## MATERIAL TO PROCESS
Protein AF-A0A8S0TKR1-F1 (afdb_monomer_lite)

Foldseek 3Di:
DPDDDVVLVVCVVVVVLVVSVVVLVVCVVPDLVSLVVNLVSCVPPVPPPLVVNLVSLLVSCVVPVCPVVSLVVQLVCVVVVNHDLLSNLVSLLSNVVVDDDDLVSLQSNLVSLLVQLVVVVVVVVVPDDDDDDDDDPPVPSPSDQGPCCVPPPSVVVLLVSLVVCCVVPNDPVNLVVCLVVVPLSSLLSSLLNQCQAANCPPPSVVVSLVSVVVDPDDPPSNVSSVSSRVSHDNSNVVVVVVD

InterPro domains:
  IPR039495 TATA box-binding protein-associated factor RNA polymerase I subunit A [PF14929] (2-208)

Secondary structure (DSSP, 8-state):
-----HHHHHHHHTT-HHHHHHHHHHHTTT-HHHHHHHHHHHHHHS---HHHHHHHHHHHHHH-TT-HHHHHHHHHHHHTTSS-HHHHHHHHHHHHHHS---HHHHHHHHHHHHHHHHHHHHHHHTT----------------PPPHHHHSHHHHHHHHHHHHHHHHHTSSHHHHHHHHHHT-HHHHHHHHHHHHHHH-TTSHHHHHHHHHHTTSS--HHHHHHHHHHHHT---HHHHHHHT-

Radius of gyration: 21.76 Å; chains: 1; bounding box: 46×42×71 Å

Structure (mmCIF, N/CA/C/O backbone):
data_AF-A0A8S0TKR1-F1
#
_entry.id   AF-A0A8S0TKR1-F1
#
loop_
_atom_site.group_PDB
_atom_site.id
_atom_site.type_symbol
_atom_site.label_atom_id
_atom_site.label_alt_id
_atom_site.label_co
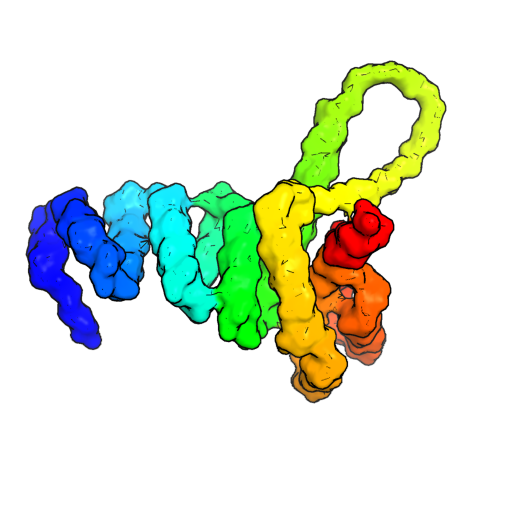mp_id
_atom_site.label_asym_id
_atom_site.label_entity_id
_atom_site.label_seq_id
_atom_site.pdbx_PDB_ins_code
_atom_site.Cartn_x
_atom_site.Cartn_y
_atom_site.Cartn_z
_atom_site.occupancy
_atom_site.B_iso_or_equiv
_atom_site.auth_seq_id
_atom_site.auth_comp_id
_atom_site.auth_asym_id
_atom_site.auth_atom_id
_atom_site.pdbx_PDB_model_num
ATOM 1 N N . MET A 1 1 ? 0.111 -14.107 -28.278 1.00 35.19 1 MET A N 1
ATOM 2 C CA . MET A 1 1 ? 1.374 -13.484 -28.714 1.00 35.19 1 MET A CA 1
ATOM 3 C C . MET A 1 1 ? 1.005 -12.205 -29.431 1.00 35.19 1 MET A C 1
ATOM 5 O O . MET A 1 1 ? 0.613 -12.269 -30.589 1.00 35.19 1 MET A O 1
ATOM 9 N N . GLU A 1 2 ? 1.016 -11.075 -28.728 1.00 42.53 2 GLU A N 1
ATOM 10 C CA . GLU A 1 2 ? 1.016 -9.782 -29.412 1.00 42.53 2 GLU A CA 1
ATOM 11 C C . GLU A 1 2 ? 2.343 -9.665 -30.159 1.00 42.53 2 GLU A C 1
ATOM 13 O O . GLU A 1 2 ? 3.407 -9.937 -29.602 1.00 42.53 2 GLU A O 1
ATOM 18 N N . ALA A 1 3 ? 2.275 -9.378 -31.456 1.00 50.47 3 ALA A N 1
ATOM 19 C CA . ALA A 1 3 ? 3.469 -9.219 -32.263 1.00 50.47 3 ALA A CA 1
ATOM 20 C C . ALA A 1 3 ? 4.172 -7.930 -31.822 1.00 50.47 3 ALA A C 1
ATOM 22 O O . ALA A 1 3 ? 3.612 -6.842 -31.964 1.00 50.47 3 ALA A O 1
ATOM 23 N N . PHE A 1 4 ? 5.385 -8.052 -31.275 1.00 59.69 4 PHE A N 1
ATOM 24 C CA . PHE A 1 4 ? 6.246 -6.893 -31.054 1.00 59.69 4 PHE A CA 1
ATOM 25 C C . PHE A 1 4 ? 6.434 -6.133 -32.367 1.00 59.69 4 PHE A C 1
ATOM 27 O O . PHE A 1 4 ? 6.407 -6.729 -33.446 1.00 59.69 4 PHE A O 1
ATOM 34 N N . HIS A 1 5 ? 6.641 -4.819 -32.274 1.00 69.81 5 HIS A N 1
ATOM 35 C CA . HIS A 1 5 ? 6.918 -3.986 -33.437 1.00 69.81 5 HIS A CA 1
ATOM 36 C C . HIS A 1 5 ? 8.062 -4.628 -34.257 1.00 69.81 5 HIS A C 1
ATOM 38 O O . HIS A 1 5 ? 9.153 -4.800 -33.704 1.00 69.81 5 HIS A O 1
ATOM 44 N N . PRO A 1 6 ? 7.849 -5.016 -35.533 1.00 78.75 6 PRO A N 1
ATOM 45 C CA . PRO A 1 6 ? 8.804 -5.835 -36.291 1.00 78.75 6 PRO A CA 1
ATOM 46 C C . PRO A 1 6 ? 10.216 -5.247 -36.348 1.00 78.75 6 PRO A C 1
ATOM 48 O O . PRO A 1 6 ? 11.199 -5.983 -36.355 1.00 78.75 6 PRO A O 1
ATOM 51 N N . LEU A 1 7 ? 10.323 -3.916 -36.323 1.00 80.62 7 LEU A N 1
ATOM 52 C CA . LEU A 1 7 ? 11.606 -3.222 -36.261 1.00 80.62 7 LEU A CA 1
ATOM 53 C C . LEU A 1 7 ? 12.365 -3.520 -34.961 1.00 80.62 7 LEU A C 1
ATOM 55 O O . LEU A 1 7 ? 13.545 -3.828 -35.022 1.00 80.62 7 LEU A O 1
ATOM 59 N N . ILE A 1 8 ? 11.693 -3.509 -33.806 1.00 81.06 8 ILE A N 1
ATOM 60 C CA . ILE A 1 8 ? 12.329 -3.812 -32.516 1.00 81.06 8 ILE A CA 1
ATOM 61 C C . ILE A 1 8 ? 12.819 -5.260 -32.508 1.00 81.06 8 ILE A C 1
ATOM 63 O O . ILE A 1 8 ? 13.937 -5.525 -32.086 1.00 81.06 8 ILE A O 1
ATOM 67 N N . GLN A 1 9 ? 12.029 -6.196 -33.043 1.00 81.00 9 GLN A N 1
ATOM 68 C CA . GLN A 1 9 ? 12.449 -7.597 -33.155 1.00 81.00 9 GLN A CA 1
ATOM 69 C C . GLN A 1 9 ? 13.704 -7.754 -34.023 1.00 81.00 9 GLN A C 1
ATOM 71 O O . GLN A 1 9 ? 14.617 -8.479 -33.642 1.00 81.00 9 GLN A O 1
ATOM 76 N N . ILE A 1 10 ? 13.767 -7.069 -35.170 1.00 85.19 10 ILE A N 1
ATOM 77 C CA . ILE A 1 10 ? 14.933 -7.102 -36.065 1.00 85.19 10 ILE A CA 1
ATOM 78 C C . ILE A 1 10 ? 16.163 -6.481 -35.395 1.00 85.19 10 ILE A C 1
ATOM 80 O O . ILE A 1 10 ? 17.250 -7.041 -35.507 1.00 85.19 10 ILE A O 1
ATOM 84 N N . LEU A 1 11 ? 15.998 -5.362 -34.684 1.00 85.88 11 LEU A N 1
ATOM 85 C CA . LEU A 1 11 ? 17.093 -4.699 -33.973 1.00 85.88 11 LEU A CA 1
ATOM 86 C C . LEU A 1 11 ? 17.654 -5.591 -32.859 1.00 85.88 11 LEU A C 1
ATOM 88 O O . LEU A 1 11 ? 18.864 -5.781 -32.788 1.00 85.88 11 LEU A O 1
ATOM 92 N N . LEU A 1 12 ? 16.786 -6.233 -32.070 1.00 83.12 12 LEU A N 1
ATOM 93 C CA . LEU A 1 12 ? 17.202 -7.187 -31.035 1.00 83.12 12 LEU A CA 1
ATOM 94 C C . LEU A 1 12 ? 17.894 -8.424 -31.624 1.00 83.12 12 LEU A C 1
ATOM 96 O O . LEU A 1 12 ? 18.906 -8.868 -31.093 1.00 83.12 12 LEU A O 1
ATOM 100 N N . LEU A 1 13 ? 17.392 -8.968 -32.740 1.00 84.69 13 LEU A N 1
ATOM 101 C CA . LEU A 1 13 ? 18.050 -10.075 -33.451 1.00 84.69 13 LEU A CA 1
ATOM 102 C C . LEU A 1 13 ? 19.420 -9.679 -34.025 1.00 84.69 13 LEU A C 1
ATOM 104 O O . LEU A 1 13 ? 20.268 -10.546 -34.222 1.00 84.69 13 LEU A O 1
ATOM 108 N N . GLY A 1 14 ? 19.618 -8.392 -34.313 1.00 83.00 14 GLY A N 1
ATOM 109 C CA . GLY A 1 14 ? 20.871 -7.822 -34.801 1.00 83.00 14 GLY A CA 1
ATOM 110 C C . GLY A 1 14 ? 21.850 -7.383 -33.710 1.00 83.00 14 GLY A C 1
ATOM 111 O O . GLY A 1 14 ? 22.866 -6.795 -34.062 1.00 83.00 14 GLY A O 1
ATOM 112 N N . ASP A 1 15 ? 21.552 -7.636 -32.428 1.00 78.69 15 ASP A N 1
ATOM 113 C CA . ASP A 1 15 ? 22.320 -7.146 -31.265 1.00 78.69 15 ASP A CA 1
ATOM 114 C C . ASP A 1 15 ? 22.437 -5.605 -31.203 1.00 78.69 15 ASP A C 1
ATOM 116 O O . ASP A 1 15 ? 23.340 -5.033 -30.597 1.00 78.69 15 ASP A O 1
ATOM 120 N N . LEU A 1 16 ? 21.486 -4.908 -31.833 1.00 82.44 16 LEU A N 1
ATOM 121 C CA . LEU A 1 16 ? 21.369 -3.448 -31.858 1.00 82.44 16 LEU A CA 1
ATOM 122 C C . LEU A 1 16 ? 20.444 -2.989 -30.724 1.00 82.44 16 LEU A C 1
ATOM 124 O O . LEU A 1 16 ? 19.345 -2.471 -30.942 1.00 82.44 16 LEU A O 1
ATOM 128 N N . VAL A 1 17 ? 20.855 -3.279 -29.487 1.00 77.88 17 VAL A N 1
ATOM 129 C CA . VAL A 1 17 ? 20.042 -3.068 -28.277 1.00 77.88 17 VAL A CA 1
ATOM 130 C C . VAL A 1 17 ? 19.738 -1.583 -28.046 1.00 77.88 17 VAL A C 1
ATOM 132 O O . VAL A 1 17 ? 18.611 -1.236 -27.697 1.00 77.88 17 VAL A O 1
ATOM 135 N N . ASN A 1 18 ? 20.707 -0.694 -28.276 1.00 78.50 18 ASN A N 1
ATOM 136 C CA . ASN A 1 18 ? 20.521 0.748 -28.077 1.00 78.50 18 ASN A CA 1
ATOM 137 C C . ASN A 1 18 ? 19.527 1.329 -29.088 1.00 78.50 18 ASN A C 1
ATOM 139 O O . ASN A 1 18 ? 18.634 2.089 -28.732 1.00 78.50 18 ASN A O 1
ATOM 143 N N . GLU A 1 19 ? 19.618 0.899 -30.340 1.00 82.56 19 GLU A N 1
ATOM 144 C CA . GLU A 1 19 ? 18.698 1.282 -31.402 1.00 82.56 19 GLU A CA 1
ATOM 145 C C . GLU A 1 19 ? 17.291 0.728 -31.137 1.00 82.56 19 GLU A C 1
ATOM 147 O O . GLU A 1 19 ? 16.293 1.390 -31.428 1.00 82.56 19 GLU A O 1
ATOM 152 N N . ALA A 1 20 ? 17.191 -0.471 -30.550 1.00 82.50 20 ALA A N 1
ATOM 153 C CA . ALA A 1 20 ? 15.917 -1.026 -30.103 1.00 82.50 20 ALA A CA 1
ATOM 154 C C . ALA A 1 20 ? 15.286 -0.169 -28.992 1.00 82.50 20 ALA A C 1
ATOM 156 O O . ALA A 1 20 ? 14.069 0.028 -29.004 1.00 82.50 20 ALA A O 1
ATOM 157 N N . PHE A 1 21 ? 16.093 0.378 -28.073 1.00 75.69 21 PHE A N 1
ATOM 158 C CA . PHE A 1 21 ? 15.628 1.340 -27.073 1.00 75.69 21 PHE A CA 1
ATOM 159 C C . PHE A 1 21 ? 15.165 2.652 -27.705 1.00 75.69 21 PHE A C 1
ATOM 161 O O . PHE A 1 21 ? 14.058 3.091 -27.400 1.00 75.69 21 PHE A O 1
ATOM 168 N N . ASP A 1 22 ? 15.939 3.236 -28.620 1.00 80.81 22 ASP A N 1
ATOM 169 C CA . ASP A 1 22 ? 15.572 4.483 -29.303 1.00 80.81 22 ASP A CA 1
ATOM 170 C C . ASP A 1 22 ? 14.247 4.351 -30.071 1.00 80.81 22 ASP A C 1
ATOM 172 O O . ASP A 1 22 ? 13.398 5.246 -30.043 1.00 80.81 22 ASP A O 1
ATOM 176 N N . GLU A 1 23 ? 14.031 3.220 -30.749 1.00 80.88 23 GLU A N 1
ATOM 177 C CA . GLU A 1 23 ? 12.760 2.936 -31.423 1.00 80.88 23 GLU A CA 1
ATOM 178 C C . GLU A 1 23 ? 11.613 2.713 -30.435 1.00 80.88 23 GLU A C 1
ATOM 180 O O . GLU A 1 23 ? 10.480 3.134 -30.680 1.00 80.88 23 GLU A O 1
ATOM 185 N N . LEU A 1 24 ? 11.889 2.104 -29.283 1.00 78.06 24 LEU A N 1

==

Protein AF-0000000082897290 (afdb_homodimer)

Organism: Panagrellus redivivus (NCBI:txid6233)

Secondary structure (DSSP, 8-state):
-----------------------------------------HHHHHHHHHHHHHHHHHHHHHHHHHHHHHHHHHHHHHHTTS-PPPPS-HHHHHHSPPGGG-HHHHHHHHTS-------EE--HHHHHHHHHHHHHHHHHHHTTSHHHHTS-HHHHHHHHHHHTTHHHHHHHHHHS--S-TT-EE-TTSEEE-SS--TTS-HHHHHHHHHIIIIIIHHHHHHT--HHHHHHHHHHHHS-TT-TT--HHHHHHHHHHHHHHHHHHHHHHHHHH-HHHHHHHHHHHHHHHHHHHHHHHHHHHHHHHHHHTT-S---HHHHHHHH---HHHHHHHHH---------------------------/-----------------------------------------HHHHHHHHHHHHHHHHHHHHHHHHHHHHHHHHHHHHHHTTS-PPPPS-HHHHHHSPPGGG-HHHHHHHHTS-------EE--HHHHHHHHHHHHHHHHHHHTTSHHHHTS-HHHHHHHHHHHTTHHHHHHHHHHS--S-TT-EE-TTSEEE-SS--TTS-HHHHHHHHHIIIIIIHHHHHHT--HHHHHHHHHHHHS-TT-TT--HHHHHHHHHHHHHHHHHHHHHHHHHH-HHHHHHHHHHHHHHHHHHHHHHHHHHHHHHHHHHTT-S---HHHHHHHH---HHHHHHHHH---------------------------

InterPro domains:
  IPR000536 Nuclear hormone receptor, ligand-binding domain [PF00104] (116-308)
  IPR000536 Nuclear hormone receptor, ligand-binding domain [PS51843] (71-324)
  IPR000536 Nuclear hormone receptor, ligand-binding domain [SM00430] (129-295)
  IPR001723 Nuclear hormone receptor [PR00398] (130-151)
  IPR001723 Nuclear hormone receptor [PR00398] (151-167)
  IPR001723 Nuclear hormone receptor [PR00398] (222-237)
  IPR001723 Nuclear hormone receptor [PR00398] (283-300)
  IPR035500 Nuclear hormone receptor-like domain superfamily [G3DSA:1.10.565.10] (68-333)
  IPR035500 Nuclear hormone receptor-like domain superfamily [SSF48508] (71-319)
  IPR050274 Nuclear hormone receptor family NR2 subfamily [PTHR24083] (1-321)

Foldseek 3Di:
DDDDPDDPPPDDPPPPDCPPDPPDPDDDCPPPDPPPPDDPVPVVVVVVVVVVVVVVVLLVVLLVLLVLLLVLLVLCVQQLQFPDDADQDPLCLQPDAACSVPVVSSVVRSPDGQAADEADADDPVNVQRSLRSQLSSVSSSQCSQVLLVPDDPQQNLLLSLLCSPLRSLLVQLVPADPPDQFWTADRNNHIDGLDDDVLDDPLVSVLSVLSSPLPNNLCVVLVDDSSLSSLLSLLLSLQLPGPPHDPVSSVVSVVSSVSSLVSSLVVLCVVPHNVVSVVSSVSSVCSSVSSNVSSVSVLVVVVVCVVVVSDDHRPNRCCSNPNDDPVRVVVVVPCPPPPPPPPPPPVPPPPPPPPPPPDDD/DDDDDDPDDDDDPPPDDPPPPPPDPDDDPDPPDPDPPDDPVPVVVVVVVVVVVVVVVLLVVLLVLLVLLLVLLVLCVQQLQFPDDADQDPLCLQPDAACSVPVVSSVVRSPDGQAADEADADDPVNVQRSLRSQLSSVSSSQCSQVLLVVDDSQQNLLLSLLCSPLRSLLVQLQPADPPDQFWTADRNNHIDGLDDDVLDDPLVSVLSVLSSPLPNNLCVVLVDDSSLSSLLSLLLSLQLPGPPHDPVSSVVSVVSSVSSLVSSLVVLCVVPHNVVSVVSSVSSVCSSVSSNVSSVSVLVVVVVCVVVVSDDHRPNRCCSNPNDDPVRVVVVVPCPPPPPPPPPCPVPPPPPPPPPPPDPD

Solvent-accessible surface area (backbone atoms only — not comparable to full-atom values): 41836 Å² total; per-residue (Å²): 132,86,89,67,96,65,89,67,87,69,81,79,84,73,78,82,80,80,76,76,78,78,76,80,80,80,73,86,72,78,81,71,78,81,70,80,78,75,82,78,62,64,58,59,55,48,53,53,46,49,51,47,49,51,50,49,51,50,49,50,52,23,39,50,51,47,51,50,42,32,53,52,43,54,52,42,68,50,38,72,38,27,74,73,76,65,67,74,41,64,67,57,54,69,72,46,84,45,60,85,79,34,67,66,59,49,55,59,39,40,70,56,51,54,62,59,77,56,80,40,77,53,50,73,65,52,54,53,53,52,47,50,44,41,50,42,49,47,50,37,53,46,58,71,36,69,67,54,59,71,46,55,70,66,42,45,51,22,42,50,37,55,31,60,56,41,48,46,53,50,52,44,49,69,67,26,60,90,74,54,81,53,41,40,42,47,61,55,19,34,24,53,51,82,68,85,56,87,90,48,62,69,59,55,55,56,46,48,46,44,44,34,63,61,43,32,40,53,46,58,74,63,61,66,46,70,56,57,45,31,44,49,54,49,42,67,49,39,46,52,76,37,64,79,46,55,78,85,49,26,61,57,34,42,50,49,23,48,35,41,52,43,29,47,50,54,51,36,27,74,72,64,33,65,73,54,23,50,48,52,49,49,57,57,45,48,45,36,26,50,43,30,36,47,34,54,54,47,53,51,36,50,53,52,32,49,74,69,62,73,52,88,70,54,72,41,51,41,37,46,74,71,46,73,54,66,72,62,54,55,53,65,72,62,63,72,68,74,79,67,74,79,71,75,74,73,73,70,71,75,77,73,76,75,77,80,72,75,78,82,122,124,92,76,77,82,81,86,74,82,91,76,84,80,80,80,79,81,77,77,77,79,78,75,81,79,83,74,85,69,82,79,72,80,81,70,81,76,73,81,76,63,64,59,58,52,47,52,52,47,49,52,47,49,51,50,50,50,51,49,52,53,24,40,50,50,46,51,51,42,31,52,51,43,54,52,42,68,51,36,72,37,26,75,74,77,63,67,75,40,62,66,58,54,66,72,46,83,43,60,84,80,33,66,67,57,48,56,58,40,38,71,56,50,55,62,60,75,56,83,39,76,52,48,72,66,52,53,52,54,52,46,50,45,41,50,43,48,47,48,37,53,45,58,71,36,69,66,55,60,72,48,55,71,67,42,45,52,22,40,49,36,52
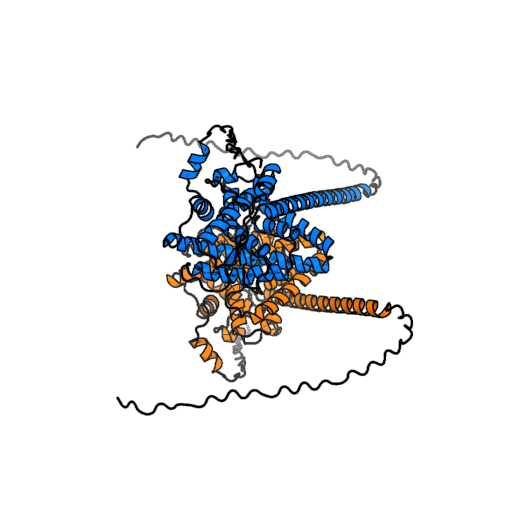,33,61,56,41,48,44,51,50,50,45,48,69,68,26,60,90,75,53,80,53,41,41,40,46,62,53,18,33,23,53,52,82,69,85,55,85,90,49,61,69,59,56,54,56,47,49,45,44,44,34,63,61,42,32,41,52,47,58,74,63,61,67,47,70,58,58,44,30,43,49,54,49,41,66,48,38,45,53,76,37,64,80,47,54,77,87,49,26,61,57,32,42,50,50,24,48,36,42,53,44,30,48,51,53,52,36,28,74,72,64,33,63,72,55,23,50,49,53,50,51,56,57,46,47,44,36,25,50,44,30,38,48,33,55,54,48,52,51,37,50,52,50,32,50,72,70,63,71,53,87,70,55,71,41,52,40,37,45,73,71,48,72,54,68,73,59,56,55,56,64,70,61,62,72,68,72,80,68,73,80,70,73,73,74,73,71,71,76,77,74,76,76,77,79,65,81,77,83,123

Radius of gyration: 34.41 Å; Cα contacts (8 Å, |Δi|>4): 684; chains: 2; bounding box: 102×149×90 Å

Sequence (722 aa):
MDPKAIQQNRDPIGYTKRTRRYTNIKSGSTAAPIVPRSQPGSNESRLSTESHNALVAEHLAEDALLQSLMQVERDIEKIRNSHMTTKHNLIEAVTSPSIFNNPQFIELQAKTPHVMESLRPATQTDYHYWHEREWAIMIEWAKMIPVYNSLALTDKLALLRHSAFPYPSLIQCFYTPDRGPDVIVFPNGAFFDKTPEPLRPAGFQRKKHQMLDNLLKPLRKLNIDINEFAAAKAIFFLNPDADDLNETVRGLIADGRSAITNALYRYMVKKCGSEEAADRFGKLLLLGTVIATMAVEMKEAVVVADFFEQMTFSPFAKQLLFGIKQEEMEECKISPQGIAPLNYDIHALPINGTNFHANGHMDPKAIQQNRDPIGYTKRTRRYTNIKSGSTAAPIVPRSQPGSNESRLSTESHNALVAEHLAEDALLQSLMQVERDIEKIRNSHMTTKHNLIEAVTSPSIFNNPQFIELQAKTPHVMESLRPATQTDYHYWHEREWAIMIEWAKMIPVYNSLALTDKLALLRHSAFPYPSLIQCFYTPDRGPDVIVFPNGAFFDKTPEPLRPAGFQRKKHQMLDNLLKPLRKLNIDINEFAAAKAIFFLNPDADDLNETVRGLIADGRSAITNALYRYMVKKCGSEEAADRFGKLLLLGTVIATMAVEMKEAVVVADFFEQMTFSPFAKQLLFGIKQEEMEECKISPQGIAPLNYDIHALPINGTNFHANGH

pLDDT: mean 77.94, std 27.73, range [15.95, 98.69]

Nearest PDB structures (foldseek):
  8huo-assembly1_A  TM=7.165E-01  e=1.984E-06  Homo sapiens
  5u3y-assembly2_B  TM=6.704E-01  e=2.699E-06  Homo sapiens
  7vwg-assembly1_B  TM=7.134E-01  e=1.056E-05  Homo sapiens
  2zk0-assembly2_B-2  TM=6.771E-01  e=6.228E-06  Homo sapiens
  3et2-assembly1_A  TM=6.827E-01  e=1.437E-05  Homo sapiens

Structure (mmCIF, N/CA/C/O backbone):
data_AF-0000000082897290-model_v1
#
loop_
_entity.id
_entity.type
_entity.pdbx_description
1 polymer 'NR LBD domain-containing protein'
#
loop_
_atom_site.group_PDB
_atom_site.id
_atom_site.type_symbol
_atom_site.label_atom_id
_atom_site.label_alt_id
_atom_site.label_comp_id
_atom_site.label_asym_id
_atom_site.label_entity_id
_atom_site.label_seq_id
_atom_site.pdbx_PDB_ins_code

## REQUIREMENT
Look above for the line holding "ATOM 84 N N" and the line holding "ATOM 124 O O". Retype both, and every line between them, word for word and nothing else.

## RESPONSE TO THE TASK
ATOM 84 N N . LEU A 1 11 ? 15.998 -5.362 -34.684 1.00 85.88 11 LEU A N 1
ATOM 85 C CA . LEU A 1 11 ? 17.093 -4.699 -33.973 1.00 85.88 11 LEU A CA 1
ATOM 86 C C . LEU A 1 11 ? 17.654 -5.591 -32.859 1.00 85.88 11 LEU A C 1
ATOM 88 O O . LEU A 1 11 ? 18.864 -5.781 -32.788 1.00 85.88 11 LEU A O 1
ATOM 92 N N . LEU A 1 12 ? 16.786 -6.233 -32.070 1.00 83.12 12 LEU A N 1
ATOM 93 C CA . LEU A 1 12 ? 17.202 -7.187 -31.035 1.00 83.12 12 LEU A CA 1
ATOM 94 C C . LEU A 1 12 ? 17.894 -8.424 -31.624 1.00 83.12 12 LEU A C 1
ATOM 96 O O . LEU A 1 12 ? 18.906 -8.868 -31.093 1.00 83.12 12 LEU A O 1
ATOM 100 N N . LEU A 1 13 ? 17.392 -8.968 -32.740 1.00 84.69 13 LEU A N 1
ATOM 101 C CA . LEU A 1 13 ? 18.050 -10.075 -33.451 1.00 84.69 13 LEU A CA 1
ATOM 102 C C . LEU A 1 13 ? 19.420 -9.679 -34.025 1.00 84.69 13 LEU A C 1
ATOM 104 O O . LEU A 1 13 ? 20.268 -10.546 -34.222 1.00 84.69 13 LEU A O 1
ATOM 108 N N . GLY A 1 14 ? 19.618 -8.392 -34.313 1.00 83.00 14 GLY A N 1
ATOM 109 C CA . GLY A 1 14 ? 20.871 -7.822 -34.801 1.00 83.00 14 GLY A CA 1
ATOM 110 C C . GLY A 1 14 ? 21.850 -7.383 -33.710 1.00 83.00 14 GLY A C 1
ATOM 111 O O . GLY A 1 14 ? 22.866 -6.795 -34.062 1.00 83.00 14 GLY A O 1
ATOM 112 N N . ASP A 1 15 ? 21.552 -7.636 -32.428 1.00 78.69 15 ASP A N 1
ATOM 113 C CA . ASP A 1 15 ? 22.320 -7.146 -31.265 1.00 78.69 15 ASP A CA 1
ATOM 114 C C . ASP A 1 15 ? 22.437 -5.605 -31.203 1.00 78.69 15 ASP A C 1
ATOM 116 O O . ASP A 1 15 ? 23.340 -5.033 -30.597 1.00 78.69 15 ASP A O 1
ATOM 120 N N . LEU A 1 16 ? 21.486 -4.908 -31.833 1.00 82.44 16 LEU A N 1
ATOM 121 C CA . LEU A 1 16 ? 21.369 -3.448 -31.858 1.00 82.44 16 LEU A CA 1
ATOM 122 C C . LEU A 1 16 ? 20.444 -2.989 -30.724 1.00 82.44 16 LEU A C 1
ATOM 124 O O . LEU A 1 16 ? 19.345 -2.471 -30.942 1.00 82.44 16 LEU A O 1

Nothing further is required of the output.